An Amazon Web Services (AWS) S3 cloud storage bucket containing information from data analytics firm Alteryx has been found publicly exposed, comprising the personal information of 123 million US households.
According to UpGuard, exposed within the repository were datasets belonging to Alteryx partners, consumer credit reporting agency Experian, and the US Census Bureau.
Full datasets for both Experian’s ConsumerView marketing database and the 2010 US Census were available.
The 36 GB data file titled “ConsumerView_10_2013” contained over 123 million rows, each one signifying a different American household. A similar file was seen by UpGuard when the personal details of 198 million American voters, compiled in a dataset by a data firm used by the Republican National Committee, were exposed.
To highlight the breadth of the issue, UpGuard said the exposed data reveals over 3.5 billion fields of personally identifying details and data points about virtually every American household, including racial and ethnic information.
The spreadsheet uses anonymised identifiers, but the information in the other few billion fields are very detailed, UpGuard said.
Home addresses, contact information, mortgage status, financial histories, and very specific analysis of purchasing behaviour — such as domestic travel habits, if someone is a cat enthusiast, and their sporting interests — is up for grabs in the exposed data.
Default security settings for S3 buckets usually allow only authorised users to access the contents; however, UpGuard reports the bucket was configured via permission settings to allow any AWS “Authenticated Users” to download its stored data.
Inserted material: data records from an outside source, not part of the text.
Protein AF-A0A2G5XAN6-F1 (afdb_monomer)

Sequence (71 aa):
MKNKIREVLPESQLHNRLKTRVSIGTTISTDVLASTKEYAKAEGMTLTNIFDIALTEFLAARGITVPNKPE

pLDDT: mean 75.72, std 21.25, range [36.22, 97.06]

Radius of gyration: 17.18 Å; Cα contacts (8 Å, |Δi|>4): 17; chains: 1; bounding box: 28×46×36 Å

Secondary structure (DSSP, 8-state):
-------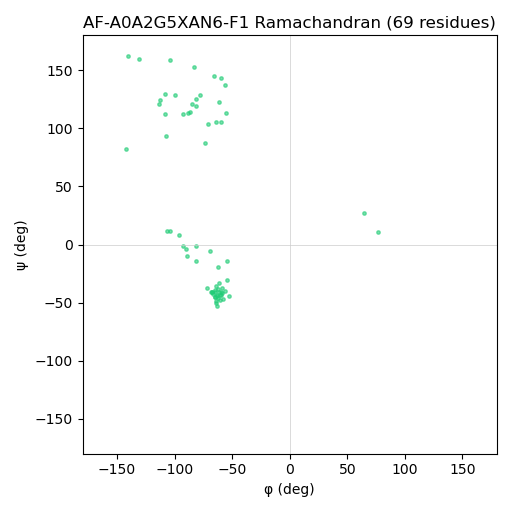---GGGGGGGGGS---------HHHHHHHHHHHHHHT--HHHHHHHHHHHHHHHTT--------

Solvent-accessible surface area (backbone atoms only — not comparable to full-atom values): 4846 Å² total; per-residue (Å²): 135,89,81,74,81,80,86,76,80,68,79,82,55,72,83,42,70,84,74,74,73,80,90,78,89,81,88,75,59,69,67,57,54,51,52,50,50,54,49,19,62,75,71,76,47,54,67,66,58,52,50,52,50,55,50,49,52,56,35,43,78,71,74,41,82,75,85,81,73,83,131

Mean predicted aligned error: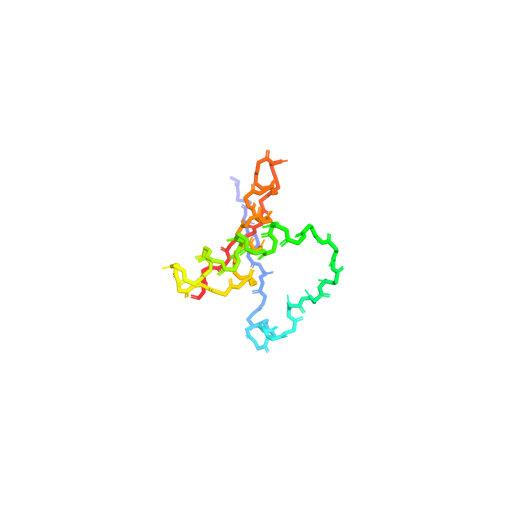 12.33 Å

Foldseek 3Di:
DDDDDPPDDDPVCPVCPVVPDDDDDDDDDPVVVVVLVVVCVVVVHDSVVVVVVVVQVVCVVVVHHDDDDDD

Structure (mmCIF, N/CA/C/O backbone):
data_AF-A0A2G5XAN6-F1
#
_entry.id   AF-A0A2G5XAN6-F1
#
loop_
_atom_site.group_PDB
_atom_site.id
_atom_site.type_symbol
_atom_site.label_atom_id
_atom_site.label_alt_id
_atom_site.label_comp_id
_atom_site.label_asym_id
_atom_site.label_entity_id
_atom_site.label_seq_id
_atom_site.pdbx_PDB_ins_code
_atom_site.Cartn_x
_atom_site.Cartn_y
_atom_site.Cartn_z
_atom_site.occupancy
_atom_site.B_iso_or_equiv
_atom_site.auth_seq_id
_atom_site.auth_comp_id
_atom_site.auth_asym_id
_atom_site.auth_atom_id
_atom_site.pdbx_PDB_model_num
ATOM 1 N N . MET A 1 1 ? 11.783 -32.529 -28.411 1.00 36.22 1 MET A N 1
ATOM 2 C CA . MET A 1 1 ? 12.940 -32.013 -27.644 1.00 36.22 1 MET A CA 1
ATOM 3 C C . MET A 1 1 ? 12.427 -31.480 -26.310 1.00 36.22 1 MET A C 1
ATOM 5 O O . MET A 1 1 ? 11.542 -30.639 -26.312 1.00 36.22 1 MET A O 1
ATOM 9 N N . LYS A 1 2 ? 12.882 -32.064 -25.192 1.00 41.28 2 LYS A N 1
ATOM 10 C CA . LYS A 1 2 ? 12.481 -31.733 -23.812 1.00 41.28 2 LYS A CA 1
ATOM 11 C C . LYS A 1 2 ? 13.345 -30.581 -23.292 1.00 41.28 2 LYS A C 1
ATOM 13 O O . LYS A 1 2 ? 14.511 -30.825 -23.013 1.00 41.28 2 LYS A O 1
ATOM 18 N N . ASN A 1 3 ? 12.762 -29.412 -23.041 1.00 45.72 3 ASN A N 1
ATOM 19 C CA . ASN A 1 3 ? 13.322 -28.456 -22.084 1.00 45.72 3 ASN A CA 1
ATOM 20 C C . ASN A 1 3 ? 12.422 -28.467 -20.850 1.00 45.72 3 ASN A C 1
ATOM 22 O O . ASN A 1 3 ? 11.375 -27.831 -20.806 1.00 45.72 3 ASN A O 1
ATOM 26 N N . LYS A 1 4 ? 12.811 -29.303 -19.882 1.00 44.31 4 LYS A N 1
ATOM 27 C CA . LYS A 1 4 ? 12.204 -29.366 -18.554 1.00 44.31 4 LYS A CA 1
ATOM 28 C C . LYS A 1 4 ? 12.402 -28.010 -17.879 1.00 44.31 4 LYS A C 1
ATOM 30 O O . LYS A 1 4 ? 13.542 -27.584 -17.705 1.00 44.31 4 LYS A O 1
ATOM 35 N N . ILE A 1 5 ? 11.307 -27.371 -17.481 1.00 48.00 5 ILE A N 1
ATOM 36 C CA . ILE A 1 5 ? 11.329 -26.298 -16.488 1.00 48.00 5 ILE A CA 1
ATOM 37 C C . ILE A 1 5 ? 12.005 -26.894 -15.249 1.00 48.00 5 ILE A C 1
ATOM 39 O O . ILE A 1 5 ? 11.515 -27.863 -14.671 1.00 48.00 5 ILE A O 1
ATOM 43 N N . ARG A 1 6 ? 13.193 -26.394 -14.903 1.00 44.12 6 ARG A N 1
ATOM 44 C CA . ARG A 1 6 ? 13.853 -26.726 -13.640 1.00 44.12 6 ARG A CA 1
ATOM 45 C C . ARG A 1 6 ? 13.098 -25.974 -12.544 1.00 44.12 6 ARG A C 1
ATOM 47 O O . ARG A 1 6 ? 13.444 -24.848 -12.208 1.00 44.12 6 ARG A O 1
ATOM 54 N N . GLU A 1 7 ? 12.047 -26.595 -12.022 1.00 53.78 7 GLU A N 1
ATOM 55 C CA . GLU A 1 7 ? 11.561 -26.312 -10.674 1.00 53.78 7 GLU A CA 1
ATOM 56 C C . GLU A 1 7 ? 12.694 -26.622 -9.700 1.00 53.78 7 GLU A C 1
ATOM 58 O O . GLU A 1 7 ? 13.033 -27.781 -9.470 1.00 53.78 7 GLU A O 1
ATOM 63 N N . VAL A 1 8 ? 13.322 -25.580 -9.163 1.00 50.00 8 VAL A N 1
ATOM 64 C CA . VAL A 1 8 ? 14.159 -25.703 -7.972 1.00 50.00 8 VAL A CA 1
ATOM 65 C C . VAL A 1 8 ? 13.951 -24.454 -7.128 1.00 50.00 8 VAL A C 1
ATOM 67 O O . VAL A 1 8 ? 14.737 -23.512 -7.169 1.00 50.00 8 VAL A O 1
ATOM 70 N N . LEU A 1 9 ? 12.883 -24.445 -6.338 1.00 46.78 9 LEU A N 1
ATOM 71 C CA . LEU A 1 9 ? 12.970 -23.806 -5.032 1.00 46.78 9 LEU A CA 1
ATOM 72 C C . LEU A 1 9 ? 12.969 -24.935 -3.998 1.00 46.78 9 LEU A C 1
ATOM 74 O O . LEU A 1 9 ? 11.972 -25.647 -3.901 1.00 46.78 9 LEU A O 1
ATOM 78 N N . PRO A 1 10 ? 14.088 -25.161 -3.286 1.00 48.22 10 PRO A N 1
ATOM 79 C CA . PRO A 1 10 ? 14.177 -26.235 -2.310 1.00 48.22 10 PRO A CA 1
ATOM 80 C C . PRO A 1 10 ? 13.220 -25.984 -1.137 1.00 48.2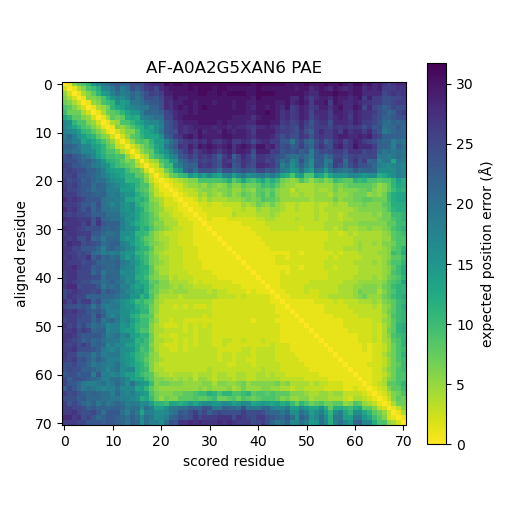2 10 PRO A C 1
ATOM 82 O O . PRO A 1 10 ? 13.040 -24.848 -0.690 1.00 48.22 10 PRO A O 1
ATOM 85 N N . GLU A 1 11 ? 12.660 -27.073 -0.605 1.00 51.72 11 GLU A N 1
ATOM 86 C CA . GLU A 1 11 ? 11.731 -27.114 0.539 1.00 51.72 11 GLU A CA 1
ATOM 87 C C . GLU A 1 11 ? 12.271 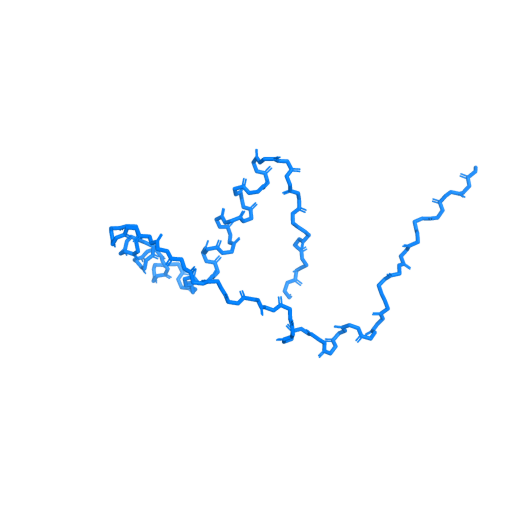-26.418 1.808 1.00 51.72 11 GLU A C 1
ATOM 89 O O . GLU A 1 11 ? 11.511 -26.070 2.711 1.00 51.72 11 GLU A O 1
ATOM 94 N N . SER A 1 12 ? 13.575 -26.120 1.869 1.00 47.81 12 SER A N 1
ATOM 95 C CA . SER A 1 12 ? 14.227 -25.445 2.997 1.00 47.81 12 SER A CA 1
ATOM 96 C C . SER A 1 12 ? 13.851 -23.965 3.181 1.00 47.81 12 SER A C 1
ATOM 98 O O . SER A 1 12 ? 14.238 -23.356 4.178 1.00 47.81 12 SER A O 1
ATOM 100 N N . GLN A 1 13 ? 13.077 -23.371 2.268 1.00 48.91 13 GLN A N 1
ATOM 101 C CA . GLN A 1 13 ? 12.619 -21.976 2.360 1.00 48.91 13 GLN A CA 1
ATOM 102 C C . GLN A 1 13 ? 11.282 -21.812 3.111 1.00 48.91 13 GLN A C 1
ATOM 104 O O . GLN A 1 13 ? 10.912 -20.686 3.446 1.00 48.91 13 GLN A O 1
ATOM 109 N N . LEU A 1 14 ? 10.570 -22.903 3.429 1.00 46.97 14 LEU A N 1
ATOM 110 C CA . LEU A 1 14 ? 9.284 -22.854 4.147 1.00 46.97 14 LEU A CA 1
ATOM 111 C C . LEU A 1 14 ? 9.406 -22.243 5.555 1.00 46.97 14 LEU A C 1
ATOM 113 O O . LEU A 1 14 ? 8.525 -21.504 5.988 1.00 46.97 14 LEU A O 1
ATOM 117 N N . HIS A 1 15 ? 10.539 -22.454 6.231 1.00 44.00 15 HIS A N 1
ATOM 118 C CA . HIS A 1 15 ? 10.812 -21.906 7.565 1.00 44.00 15 HIS A CA 1
ATOM 119 C C . HIS A 1 15 ? 11.300 -20.440 7.563 1.00 44.00 15 HIS A C 1
ATOM 121 O O . HIS A 1 15 ? 11.498 -19.858 8.626 1.00 44.00 15 HIS A O 1
ATOM 127 N N . ASN A 1 16 ? 11.466 -19.809 6.391 1.00 45.00 16 ASN A N 1
ATOM 128 C CA . ASN A 1 16 ? 11.988 -18.441 6.250 1.00 45.00 16 ASN A CA 1
ATOM 129 C C . ASN A 1 16 ? 10.911 -17.380 5.946 1.00 45.00 16 ASN A C 1
ATOM 131 O O . ASN A 1 16 ? 11.263 -16.243 5.641 1.00 45.00 16 ASN A O 1
ATOM 135 N N . ARG A 1 17 ? 9.612 -17.699 6.068 1.00 45.44 17 ARG A N 1
ATOM 136 C CA . ARG A 1 17 ? 8.501 -16.747 5.821 1.00 45.44 17 ARG A CA 1
ATOM 137 C C . ARG A 1 17 ? 8.599 -15.445 6.638 1.00 45.44 17 ARG A C 1
ATOM 139 O O . ARG A 1 17 ? 8.179 -14.397 6.164 1.00 45.44 17 ARG A O 1
ATOM 146 N N . LEU A 1 18 ? 9.190 -15.486 7.836 1.00 47.12 18 LEU A N 1
ATOM 147 C CA . LEU A 1 18 ? 9.416 -14.298 8.675 1.00 47.12 18 LEU A CA 1
ATOM 148 C C . LEU A 1 18 ? 10.659 -13.475 8.272 1.00 47.12 18 LEU A C 1
ATOM 150 O O . LEU A 1 18 ? 10.784 -12.334 8.704 1.00 47.12 18 LEU A O 1
ATOM 154 N N . LYS A 1 19 ? 11.567 -14.011 7.439 1.00 50.66 19 LYS A N 1
ATOM 155 C CA . LYS A 1 19 ? 12.801 -13.324 7.000 1.00 50.66 19 LYS A CA 1
ATOM 156 C C . LYS A 1 19 ? 12.662 -12.543 5.687 1.00 50.66 19 LYS A C 1
ATOM 158 O O . LYS A 1 19 ? 13.635 -11.937 5.254 1.00 50.66 19 LYS A O 1
ATOM 163 N N . THR A 1 20 ? 11.498 -12.552 5.038 1.00 63.28 20 THR A N 1
ATOM 164 C CA . THR A 1 20 ? 11.315 -11.959 3.697 1.00 63.28 20 THR A CA 1
ATOM 165 C C . THR A 1 20 ? 10.540 -10.641 3.691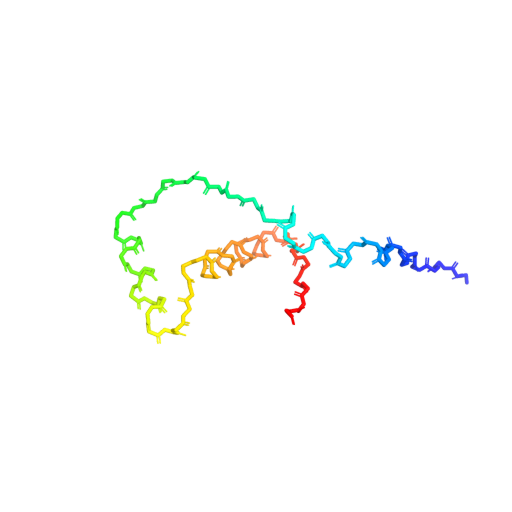 1.00 63.28 20 THR A C 1
ATOM 167 O O . THR A 1 20 ? 10.146 -10.182 2.623 1.00 63.28 20 THR A O 1
ATOM 170 N N . ARG A 1 21 ? 10.297 -10.021 4.853 1.00 66.69 21 ARG A N 1
ATOM 171 C CA . ARG A 1 21 ? 9.698 -8.680 4.936 1.00 66.69 21 ARG A CA 1
ATOM 172 C C . ARG A 1 21 ? 10.787 -7.636 5.167 1.00 66.69 21 ARG A C 1
ATOM 174 O O . ARG A 1 21 ? 11.595 -7.780 6.080 1.00 66.69 21 ARG A O 1
ATOM 181 N N . VAL A 1 22 ? 10.790 -6.589 4.346 1.00 76.44 22 VAL A N 1
ATOM 182 C CA . VAL A 1 22 ? 11.671 -5.425 4.494 1.00 76.44 22 VAL A CA 1
ATOM 183 C C . VAL A 1 22 ? 10.802 -4.224 4.840 1.00 76.44 22 VAL A C 1
ATOM 185 O O . VAL A 1 22 ? 9.867 -3.907 4.109 1.00 76.44 22 VAL A O 1
ATOM 188 N N . SER A 1 23 ? 11.101 -3.559 5.954 1.00 81.56 23 SER A N 1
ATOM 189 C CA . SER A 1 23 ? 10.440 -2.305 6.319 1.00 81.56 23 SER A CA 1
ATOM 190 C C . SER A 1 23 ? 11.086 -1.153 5.564 1.00 81.56 23 SER A C 1
ATOM 192 O O . SER A 1 23 ? 12.295 -0.947 5.662 1.00 81.56 23 SER A O 1
ATOM 194 N N . ILE A 1 24 ? 10.278 -0.384 4.839 1.00 81.69 24 ILE A N 1
ATOM 195 C CA . ILE A 1 24 ? 10.732 0.803 4.115 1.00 81.69 24 ILE A CA 1
ATOM 196 C C . ILE A 1 24 ? 10.093 2.027 4.768 1.00 81.69 24 ILE A C 1
ATOM 198 O O . ILE A 1 24 ? 8.870 2.134 4.839 1.00 81.69 24 ILE A O 1
ATOM 202 N N . GLY A 1 25 ? 10.923 2.947 5.260 1.00 88.81 25 GLY A N 1
ATOM 203 C CA . GLY A 1 25 ? 10.469 4.272 5.676 1.00 88.81 25 GLY A CA 1
ATOM 204 C C . GLY A 1 25 ? 10.255 5.152 4.449 1.00 88.81 25 GLY A C 1
ATOM 205 O O . GLY A 1 25 ? 11.144 5.253 3.607 1.00 88.81 25 GLY A O 1
ATOM 206 N N . THR A 1 26 ? 9.087 5.779 4.336 1.00 87.69 26 THR A N 1
ATOM 207 C CA . THR A 1 26 ? 8.765 6.700 3.239 1.00 87.69 26 THR A CA 1
ATOM 208 C C . THR A 1 26 ? 7.976 7.899 3.753 1.00 87.69 26 THR A C 1
ATOM 210 O O . THR A 1 26 ? 7.395 7.855 4.839 1.00 87.69 26 THR A O 1
ATOM 213 N N . THR A 1 27 ? 7.947 8.962 2.958 1.00 92.62 27 THR A N 1
ATOM 214 C CA . THR A 1 27 ? 7.164 10.168 3.224 1.00 92.62 27 THR A CA 1
ATOM 215 C C . THR A 1 27 ? 5.993 10.212 2.254 1.00 92.62 27 THR A C 1
ATOM 217 O O . THR A 1 27 ? 6.181 10.091 1.046 1.00 92.62 27 THR A O 1
ATOM 220 N N . ILE A 1 28 ? 4.786 10.415 2.776 1.00 90.81 28 ILE A N 1
ATOM 221 C CA . ILE A 1 28 ? 3.566 10.600 1.984 1.00 90.81 28 ILE A CA 1
ATOM 222 C C . ILE A 1 28 ? 2.807 11.832 2.475 1.00 90.81 28 ILE A C 1
ATOM 224 O O . ILE A 1 28 ? 3.006 12.277 3.606 1.00 90.81 28 ILE A O 1
ATOM 228 N N . SER A 1 29 ? 1.930 12.375 1.628 1.00 96.25 29 SER A N 1
ATOM 229 C CA . SER A 1 29 ? 1.014 13.450 2.027 1.00 96.25 29 SER A CA 1
ATOM 230 C C . SER A 1 29 ? 0.109 13.000 3.180 1.00 96.25 29 SER A C 1
ATOM 232 O O . SER A 1 29 ? -0.344 11.851 3.220 1.00 96.25 29 SER A O 1
ATOM 234 N N . THR A 1 30 ? -0.184 13.922 4.098 1.00 95.38 30 THR A N 1
ATOM 235 C CA . THR A 1 30 ? -1.108 13.701 5.218 1.00 95.38 30 THR A CA 1
ATOM 236 C C . THR A 1 30 ? -2.505 13.319 4.746 1.00 95.38 30 THR A C 1
ATOM 238 O O . THR A 1 30 ? -3.122 12.441 5.344 1.00 95.38 30 THR A O 1
ATOM 241 N N . ASP A 1 31 ? -2.973 13.910 3.647 1.00 97.06 31 ASP A N 1
ATOM 242 C CA . ASP A 1 31 ? -4.322 13.680 3.118 1.00 97.06 31 ASP A CA 1
ATOM 243 C C . ASP A 1 31 ? -4.444 12.283 2.506 1.00 97.06 31 ASP A C 1
ATOM 245 O O . ASP A 1 31 ? -5.450 11.592 2.682 1.00 97.06 31 ASP A O 1
ATOM 249 N N . VAL A 1 32 ? -3.369 11.831 1.849 1.00 94.31 32 VAL A N 1
ATOM 250 C CA . VAL A 1 32 ? -3.261 10.462 1.335 1.00 94.31 32 VAL A CA 1
ATOM 251 C C . VAL A 1 32 ? -3.270 9.484 2.503 1.00 94.31 32 VAL A C 1
ATOM 253 O O . VAL A 1 32 ? -4.065 8.552 2.503 1.00 94.31 32 VAL A O 1
ATOM 256 N N . LEU A 1 33 ? -2.460 9.721 3.542 1.00 94.44 33 LEU A N 1
ATOM 257 C CA . LEU A 1 33 ? -2.447 8.859 4.725 1.00 94.44 33 LEU A CA 1
ATOM 258 C C . LEU A 1 33 ? -3.825 8.783 5.404 1.00 94.44 33 LEU A C 1
ATOM 260 O O . LEU A 1 33 ? -4.224 7.702 5.837 1.00 94.44 33 LEU A O 1
ATOM 264 N N . ALA A 1 34 ? -4.534 9.909 5.521 1.00 96.12 34 ALA A N 1
ATOM 265 C CA . ALA A 1 34 ? -5.865 9.964 6.120 1.00 96.12 34 ALA A CA 1
ATOM 266 C C . ALA A 1 34 ? -6.880 9.152 5.303 1.00 96.12 34 ALA A C 1
ATOM 268 O O . ALA A 1 34 ? -7.520 8.253 5.845 1.00 96.12 34 ALA A O 1
ATOM 269 N N . SER A 1 35 ? -6.932 9.386 3.991 1.00 96.25 35 SER A N 1
ATOM 270 C CA . SER A 1 35 ? -7.838 8.676 3.080 1.00 96.25 35 SER A CA 1
ATOM 271 C C . SER A 1 35 ? -7.567 7.168 3.074 1.00 96.25 35 SER A C 1
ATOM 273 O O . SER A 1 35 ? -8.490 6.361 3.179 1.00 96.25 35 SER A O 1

Authenticated users are any user that has an AWS account.
“Simply put, one dummy sign-up for an AWS account, using a freshly created email address, is all that was necessary to gain access to this bucket’s contents,” UpGuard wrote in its report.
Alteryx took ownership for the bucket after it had secured it, UpGuard said, with an Alteryx spokesperson playing down the leak to Forbes.
“Specifically, this file held marketing data, including aggregated and de-identified information based on models and estimations provided by a third-party content provider, and was made available to our customers who purchased and used this data for analytic purposes,” the spokesperson is quoted by Forbes as saying. “The information in the file does not pose a risk of identity theft to any consumers.”